## What the exercise asks
Using the listing below, copy exactly each line from the one that has "Protein AF-A0A0D0D9R4-F1 (afdb_monomer_lite)" through the one that has "ATOM 42 N N"; omit the pictures.
════════════════
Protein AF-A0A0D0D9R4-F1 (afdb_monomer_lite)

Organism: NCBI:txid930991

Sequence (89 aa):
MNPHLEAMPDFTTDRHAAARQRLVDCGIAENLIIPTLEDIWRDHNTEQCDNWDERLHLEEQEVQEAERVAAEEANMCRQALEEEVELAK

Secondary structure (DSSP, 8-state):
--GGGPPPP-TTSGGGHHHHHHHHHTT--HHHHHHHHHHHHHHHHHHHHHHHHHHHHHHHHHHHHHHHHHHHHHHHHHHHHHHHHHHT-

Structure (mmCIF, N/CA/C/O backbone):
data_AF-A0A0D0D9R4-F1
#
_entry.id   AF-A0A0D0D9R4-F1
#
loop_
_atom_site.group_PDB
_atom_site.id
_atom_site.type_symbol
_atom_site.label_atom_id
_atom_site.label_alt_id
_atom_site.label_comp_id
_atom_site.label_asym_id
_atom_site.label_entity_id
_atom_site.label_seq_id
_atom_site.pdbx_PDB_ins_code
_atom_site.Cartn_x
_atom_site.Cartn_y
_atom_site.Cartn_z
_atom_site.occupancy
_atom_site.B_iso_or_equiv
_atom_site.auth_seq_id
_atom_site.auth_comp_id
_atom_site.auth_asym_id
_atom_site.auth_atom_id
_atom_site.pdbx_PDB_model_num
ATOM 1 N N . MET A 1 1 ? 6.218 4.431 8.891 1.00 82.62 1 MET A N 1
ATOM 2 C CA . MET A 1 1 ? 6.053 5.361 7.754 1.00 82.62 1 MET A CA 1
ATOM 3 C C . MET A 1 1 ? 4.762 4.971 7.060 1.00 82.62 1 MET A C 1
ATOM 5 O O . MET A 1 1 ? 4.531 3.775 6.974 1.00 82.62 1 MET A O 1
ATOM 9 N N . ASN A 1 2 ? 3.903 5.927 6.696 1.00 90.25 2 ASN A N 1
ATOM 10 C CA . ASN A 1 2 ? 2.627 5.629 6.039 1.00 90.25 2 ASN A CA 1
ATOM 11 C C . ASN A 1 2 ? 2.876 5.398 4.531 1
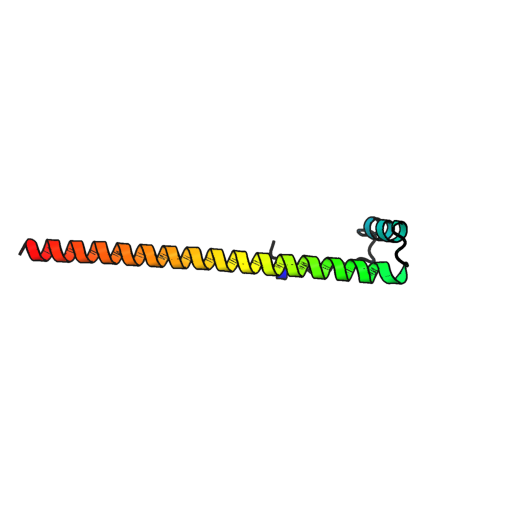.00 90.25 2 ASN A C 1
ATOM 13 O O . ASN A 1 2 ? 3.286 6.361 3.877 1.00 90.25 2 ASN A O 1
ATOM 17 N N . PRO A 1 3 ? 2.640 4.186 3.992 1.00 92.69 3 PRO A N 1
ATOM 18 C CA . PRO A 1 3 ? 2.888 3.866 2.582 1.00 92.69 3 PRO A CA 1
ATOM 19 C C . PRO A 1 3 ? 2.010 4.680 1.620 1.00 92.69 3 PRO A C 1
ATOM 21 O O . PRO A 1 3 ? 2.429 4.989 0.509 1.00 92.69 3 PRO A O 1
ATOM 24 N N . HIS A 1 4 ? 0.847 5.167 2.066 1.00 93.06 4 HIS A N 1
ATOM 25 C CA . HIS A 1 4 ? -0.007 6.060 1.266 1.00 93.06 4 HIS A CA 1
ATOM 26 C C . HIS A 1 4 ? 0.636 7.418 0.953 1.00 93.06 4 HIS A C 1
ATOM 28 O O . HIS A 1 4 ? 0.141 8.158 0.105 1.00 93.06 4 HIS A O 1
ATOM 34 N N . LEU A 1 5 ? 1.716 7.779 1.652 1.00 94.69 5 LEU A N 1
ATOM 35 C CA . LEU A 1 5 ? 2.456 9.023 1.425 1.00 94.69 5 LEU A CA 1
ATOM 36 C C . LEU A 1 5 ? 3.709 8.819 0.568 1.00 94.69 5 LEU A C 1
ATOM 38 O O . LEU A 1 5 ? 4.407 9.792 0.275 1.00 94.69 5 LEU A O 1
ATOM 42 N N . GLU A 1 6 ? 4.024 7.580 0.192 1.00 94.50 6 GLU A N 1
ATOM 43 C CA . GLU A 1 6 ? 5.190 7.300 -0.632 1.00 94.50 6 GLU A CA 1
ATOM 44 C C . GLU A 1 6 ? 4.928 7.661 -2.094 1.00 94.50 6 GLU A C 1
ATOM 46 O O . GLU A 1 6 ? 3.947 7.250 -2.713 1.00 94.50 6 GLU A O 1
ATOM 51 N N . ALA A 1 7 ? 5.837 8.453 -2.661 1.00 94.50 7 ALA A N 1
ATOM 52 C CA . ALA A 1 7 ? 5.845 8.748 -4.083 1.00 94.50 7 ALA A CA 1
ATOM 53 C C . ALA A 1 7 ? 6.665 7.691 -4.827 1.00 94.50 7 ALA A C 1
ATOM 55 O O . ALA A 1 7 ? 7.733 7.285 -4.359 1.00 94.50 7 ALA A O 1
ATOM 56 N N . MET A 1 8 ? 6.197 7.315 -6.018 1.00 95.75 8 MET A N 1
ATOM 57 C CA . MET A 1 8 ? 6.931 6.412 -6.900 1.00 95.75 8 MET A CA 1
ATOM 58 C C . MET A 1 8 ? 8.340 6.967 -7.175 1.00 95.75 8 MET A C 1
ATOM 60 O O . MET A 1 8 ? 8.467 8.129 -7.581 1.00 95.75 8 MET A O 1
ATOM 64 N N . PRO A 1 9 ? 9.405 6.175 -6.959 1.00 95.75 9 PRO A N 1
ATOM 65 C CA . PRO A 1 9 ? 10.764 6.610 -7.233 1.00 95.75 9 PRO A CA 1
════════════════
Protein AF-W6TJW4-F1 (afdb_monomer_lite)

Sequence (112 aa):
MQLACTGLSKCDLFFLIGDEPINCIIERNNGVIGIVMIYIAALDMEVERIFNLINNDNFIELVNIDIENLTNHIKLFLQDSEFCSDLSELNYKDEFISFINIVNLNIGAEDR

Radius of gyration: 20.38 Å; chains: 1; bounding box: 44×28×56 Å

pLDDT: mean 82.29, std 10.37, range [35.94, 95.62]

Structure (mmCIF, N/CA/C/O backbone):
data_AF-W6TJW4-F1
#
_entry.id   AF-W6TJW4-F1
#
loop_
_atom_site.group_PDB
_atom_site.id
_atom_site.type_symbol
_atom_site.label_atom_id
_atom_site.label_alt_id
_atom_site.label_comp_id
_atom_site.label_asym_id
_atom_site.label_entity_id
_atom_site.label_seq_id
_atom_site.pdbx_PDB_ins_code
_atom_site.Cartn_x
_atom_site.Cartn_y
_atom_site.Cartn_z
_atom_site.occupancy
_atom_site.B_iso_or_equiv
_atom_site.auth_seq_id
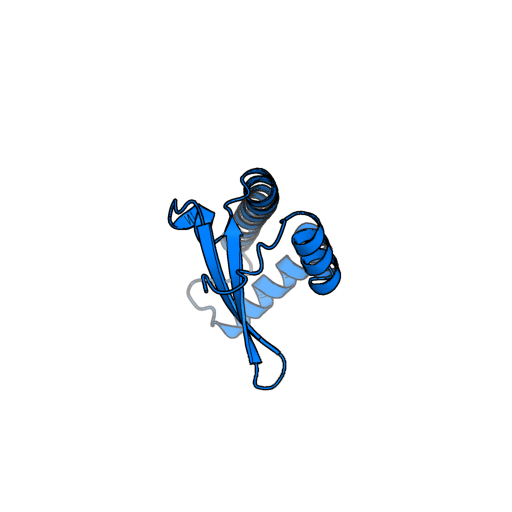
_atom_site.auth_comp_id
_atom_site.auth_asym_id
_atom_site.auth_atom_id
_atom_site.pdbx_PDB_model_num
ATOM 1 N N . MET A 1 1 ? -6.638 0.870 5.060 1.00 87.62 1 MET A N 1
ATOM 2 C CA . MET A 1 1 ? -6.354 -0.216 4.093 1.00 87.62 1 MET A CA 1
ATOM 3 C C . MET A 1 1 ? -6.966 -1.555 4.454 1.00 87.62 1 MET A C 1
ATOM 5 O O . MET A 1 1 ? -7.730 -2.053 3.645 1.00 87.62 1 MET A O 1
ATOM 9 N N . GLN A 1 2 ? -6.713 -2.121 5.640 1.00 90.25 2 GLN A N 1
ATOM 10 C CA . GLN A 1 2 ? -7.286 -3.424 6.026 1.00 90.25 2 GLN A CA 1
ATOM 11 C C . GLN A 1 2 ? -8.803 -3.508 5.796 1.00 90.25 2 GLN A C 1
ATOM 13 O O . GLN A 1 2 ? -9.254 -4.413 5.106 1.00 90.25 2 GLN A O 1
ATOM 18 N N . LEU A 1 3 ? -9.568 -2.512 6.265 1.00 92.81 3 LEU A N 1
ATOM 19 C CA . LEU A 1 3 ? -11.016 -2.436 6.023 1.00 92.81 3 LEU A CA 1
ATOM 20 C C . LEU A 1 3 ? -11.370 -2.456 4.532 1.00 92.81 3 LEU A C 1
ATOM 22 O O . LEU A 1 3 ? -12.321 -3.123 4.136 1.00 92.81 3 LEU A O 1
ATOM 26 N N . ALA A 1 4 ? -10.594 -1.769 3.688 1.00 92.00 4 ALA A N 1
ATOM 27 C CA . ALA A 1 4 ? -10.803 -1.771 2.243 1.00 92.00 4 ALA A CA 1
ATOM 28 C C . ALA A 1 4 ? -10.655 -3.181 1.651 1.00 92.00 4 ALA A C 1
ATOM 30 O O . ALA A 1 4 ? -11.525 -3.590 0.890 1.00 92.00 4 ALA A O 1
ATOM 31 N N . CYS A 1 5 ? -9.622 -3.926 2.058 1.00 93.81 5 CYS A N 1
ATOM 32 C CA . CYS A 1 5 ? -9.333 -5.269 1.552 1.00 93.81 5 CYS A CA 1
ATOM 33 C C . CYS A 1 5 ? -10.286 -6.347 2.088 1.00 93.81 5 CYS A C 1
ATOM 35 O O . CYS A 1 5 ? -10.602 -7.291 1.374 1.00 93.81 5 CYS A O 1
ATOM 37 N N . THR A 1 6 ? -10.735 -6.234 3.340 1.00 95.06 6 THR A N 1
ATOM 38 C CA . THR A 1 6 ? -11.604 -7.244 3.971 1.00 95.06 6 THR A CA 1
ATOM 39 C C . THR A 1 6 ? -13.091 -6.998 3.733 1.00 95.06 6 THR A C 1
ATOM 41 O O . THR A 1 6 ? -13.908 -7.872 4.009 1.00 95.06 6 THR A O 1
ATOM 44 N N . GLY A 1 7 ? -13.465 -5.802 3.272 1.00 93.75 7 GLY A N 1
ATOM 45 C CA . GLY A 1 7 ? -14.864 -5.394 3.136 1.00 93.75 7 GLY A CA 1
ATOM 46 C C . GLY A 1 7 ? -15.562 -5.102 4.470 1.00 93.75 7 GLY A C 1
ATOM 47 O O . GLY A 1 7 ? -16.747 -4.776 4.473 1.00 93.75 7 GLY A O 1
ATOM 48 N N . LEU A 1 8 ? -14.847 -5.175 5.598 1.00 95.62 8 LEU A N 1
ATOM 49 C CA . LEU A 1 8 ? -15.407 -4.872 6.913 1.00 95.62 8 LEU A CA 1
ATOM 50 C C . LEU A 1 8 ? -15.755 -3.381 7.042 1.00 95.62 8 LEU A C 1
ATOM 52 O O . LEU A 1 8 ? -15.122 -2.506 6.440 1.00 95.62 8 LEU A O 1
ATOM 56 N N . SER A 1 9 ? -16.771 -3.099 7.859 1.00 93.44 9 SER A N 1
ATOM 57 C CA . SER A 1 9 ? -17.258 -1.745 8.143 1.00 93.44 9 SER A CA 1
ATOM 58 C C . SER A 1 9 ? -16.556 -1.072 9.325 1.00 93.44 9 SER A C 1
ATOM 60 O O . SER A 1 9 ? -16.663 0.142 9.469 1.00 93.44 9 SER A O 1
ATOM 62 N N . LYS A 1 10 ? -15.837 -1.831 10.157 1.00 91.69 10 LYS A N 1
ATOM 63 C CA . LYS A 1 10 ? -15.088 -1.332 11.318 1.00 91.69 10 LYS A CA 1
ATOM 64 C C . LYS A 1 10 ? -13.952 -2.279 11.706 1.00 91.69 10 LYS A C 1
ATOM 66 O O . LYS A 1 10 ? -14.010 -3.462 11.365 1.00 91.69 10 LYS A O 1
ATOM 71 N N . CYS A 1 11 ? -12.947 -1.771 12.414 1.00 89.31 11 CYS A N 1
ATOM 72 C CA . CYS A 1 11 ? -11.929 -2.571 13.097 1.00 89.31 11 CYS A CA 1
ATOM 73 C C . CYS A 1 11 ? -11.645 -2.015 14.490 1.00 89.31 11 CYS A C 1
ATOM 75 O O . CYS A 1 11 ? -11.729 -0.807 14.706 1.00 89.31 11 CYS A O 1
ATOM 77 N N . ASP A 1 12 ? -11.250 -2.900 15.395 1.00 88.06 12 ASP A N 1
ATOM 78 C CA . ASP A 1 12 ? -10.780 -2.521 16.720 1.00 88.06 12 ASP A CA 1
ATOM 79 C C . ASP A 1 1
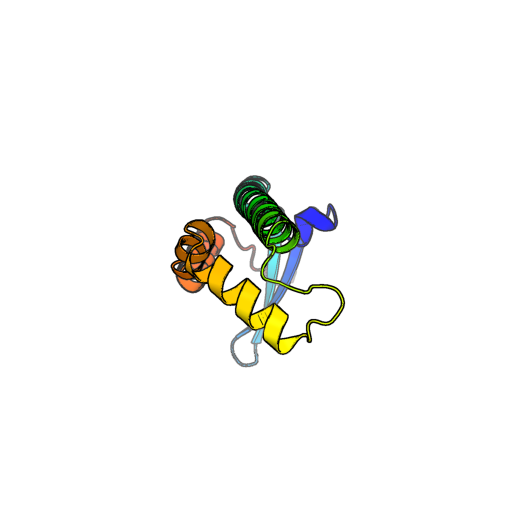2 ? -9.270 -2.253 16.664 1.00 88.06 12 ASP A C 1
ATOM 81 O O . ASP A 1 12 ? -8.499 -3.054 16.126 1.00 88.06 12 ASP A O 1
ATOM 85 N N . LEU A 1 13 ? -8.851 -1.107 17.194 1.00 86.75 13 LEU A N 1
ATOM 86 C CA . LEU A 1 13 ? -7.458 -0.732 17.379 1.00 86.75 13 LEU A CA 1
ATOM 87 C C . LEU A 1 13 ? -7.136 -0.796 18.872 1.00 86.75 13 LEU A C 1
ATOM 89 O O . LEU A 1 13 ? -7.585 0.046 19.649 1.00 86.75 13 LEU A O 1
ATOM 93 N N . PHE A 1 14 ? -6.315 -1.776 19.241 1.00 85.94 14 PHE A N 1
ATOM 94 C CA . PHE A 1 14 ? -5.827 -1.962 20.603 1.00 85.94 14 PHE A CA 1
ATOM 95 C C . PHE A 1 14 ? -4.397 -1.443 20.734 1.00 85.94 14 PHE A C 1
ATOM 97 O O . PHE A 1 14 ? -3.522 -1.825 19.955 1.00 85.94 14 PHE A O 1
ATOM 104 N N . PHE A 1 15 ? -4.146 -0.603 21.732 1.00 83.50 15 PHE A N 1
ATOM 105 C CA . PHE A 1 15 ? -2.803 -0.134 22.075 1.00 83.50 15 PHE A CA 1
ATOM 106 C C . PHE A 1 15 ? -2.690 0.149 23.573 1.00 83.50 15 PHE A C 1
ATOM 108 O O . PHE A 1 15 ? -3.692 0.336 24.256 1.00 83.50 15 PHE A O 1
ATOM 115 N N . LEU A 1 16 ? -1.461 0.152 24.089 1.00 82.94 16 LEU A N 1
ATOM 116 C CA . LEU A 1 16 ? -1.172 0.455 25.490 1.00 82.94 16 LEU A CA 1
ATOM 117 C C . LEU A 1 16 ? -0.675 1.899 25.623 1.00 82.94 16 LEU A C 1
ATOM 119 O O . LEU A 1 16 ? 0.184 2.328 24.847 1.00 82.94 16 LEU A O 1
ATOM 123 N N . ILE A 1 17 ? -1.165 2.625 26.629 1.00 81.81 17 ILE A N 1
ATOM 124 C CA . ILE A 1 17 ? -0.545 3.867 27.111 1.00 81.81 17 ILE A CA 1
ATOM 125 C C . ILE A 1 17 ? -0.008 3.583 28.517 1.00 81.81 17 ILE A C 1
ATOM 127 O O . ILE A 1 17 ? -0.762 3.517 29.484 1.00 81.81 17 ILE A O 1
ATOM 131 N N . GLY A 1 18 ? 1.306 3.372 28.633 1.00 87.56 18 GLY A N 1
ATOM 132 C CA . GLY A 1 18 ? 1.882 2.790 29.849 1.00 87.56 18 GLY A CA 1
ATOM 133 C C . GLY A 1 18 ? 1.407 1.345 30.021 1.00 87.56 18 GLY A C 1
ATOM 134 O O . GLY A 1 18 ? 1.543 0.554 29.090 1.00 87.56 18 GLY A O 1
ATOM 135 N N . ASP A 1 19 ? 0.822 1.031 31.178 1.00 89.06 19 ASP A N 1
════════════════
## Answer below
Protein AF-A0A0D0D9R4-F1 (afdb_monomer_lite)

Organism: NCBI:txid930991

Sequence (89 aa):
MNPHLEAMPDFTTDRHAAARQRLVDCGIAENLIIPTLEDIWRDHNTEQCDNWDERLHLEEQEVQEAERVAAEEANMCRQALEEEVELAK

Secondary structure (DSSP, 8-state):
--GGGPPPP-TTSGGGHHHHHHHHHTT--HHHHHHHHHHHHHHHHHHHHHHHHHHHHHHHHHHHHHHHHHHHHHHHHHHHHHHHHHHT-

Structure (mmCIF, N/CA/C/O backbone):
data_AF-A0A0D0D9R4-F1
#
_entry.id   AF-A0A0D0D9R4-F1
#
loop_
_atom_site.group_PDB
_atom_site.id
_atom_site.type_symbol
_atom_site.label_atom_id
_atom_site.label_alt_id
_atom_site.label_comp_id
_atom_site.label_asym_id
_atom_site.label_entity_id
_atom_site.label_seq_id
_atom_site.pdbx_PDB_ins_code
_atom_site.Cartn_x
_atom_site.Cartn_y
_atom_site.Cartn_z
_atom_site.occupancy
_atom_site.B_iso_or_equiv
_atom_site.auth_seq_id
_atom_site.auth_comp_id
_atom_site.auth_asym_id
_atom_site.auth_atom_id
_atom_site.pdbx_PDB_model_num
ATOM 1 N N . MET A 1 1 ? 6.218 4.431 8.891 1.00 82.62 1 MET A N 1
ATOM 2 C CA . MET A 1 1 ? 6.053 5.361 7.754 1.00 82.62 1 MET A CA 1
ATOM 3 C C . MET A 1 1 ? 4.762 4.971 7.060 1.00 82.62 1 MET A C 1
ATOM 5 O O . MET A 1 1 ? 4.531 3.775 6.974 1.00 82.62 1 MET A O 1
ATOM 9 N N . ASN A 1 2 ? 3.903 5.927 6.696 1.00 90.25 2 ASN A N 1
ATOM 10 C CA . ASN A 1 2 ? 2.627 5.629 6.039 1.00 90.25 2 ASN A CA 1
ATOM 11 C C . ASN A 1 2 ? 2.876 5.398 4.531 1
.00 90.25 2 ASN A C 1
ATOM 13 O O . ASN A 1 2 ? 3.286 6.361 3.877 1.00 90.25 2 ASN A O 1
ATOM 17 N N . PRO A 1 3 ? 2.640 4.186 3.992 1.00 92.69 3 PRO A N 1
ATOM 18 C CA . PRO A 1 3 ? 2.888 3.866 2.582 1.00 92.69 3 PRO A CA 1
ATOM 19 C C . PRO A 1 3 ? 2.010 4.680 1.620 1.00 92.69 3 PRO A C 1
ATOM 21 O O . PRO A 1 3 ? 2.429 4.989 0.509 1.00 92.69 3 PRO A O 1
ATOM 24 N N . HIS A 1 4 ? 0.847 5.167 2.066 1.00 93.06 4 HIS A N 1
ATOM 25 C CA . HIS A 1 4 ? -0.007 6.060 1.266 1.00 93.06 4 HIS A CA 1
ATOM 26 C C . HIS A 1 4 ? 0.636 7.418 0.953 1.00 93.06 4 HIS A C 1
ATOM 28 O O . HIS A 1 4 ? 0.141 8.158 0.105 1.00 93.06 4 HIS A O 1
ATOM 34 N N . LEU A 1 5 ? 1.716 7.779 1.652 1.00 94.69 5 LEU A N 1
ATOM 35 C CA . LEU A 1 5 ? 2.456 9.023 1.425 1.00 94.69 5 LEU A CA 1
ATOM 36 C C . LEU A 1 5 ? 3.709 8.819 0.568 1.00 94.69 5 LEU A C 1
ATOM 38 O O . LEU A 1 5 ? 4.407 9.792 0.275 1.00 94.69 5 LEU A O 1
ATOM 42 N N . GLU A 1 6 ? 4.024 7.580 0.192 1.00 94.50 6 GLU A N 1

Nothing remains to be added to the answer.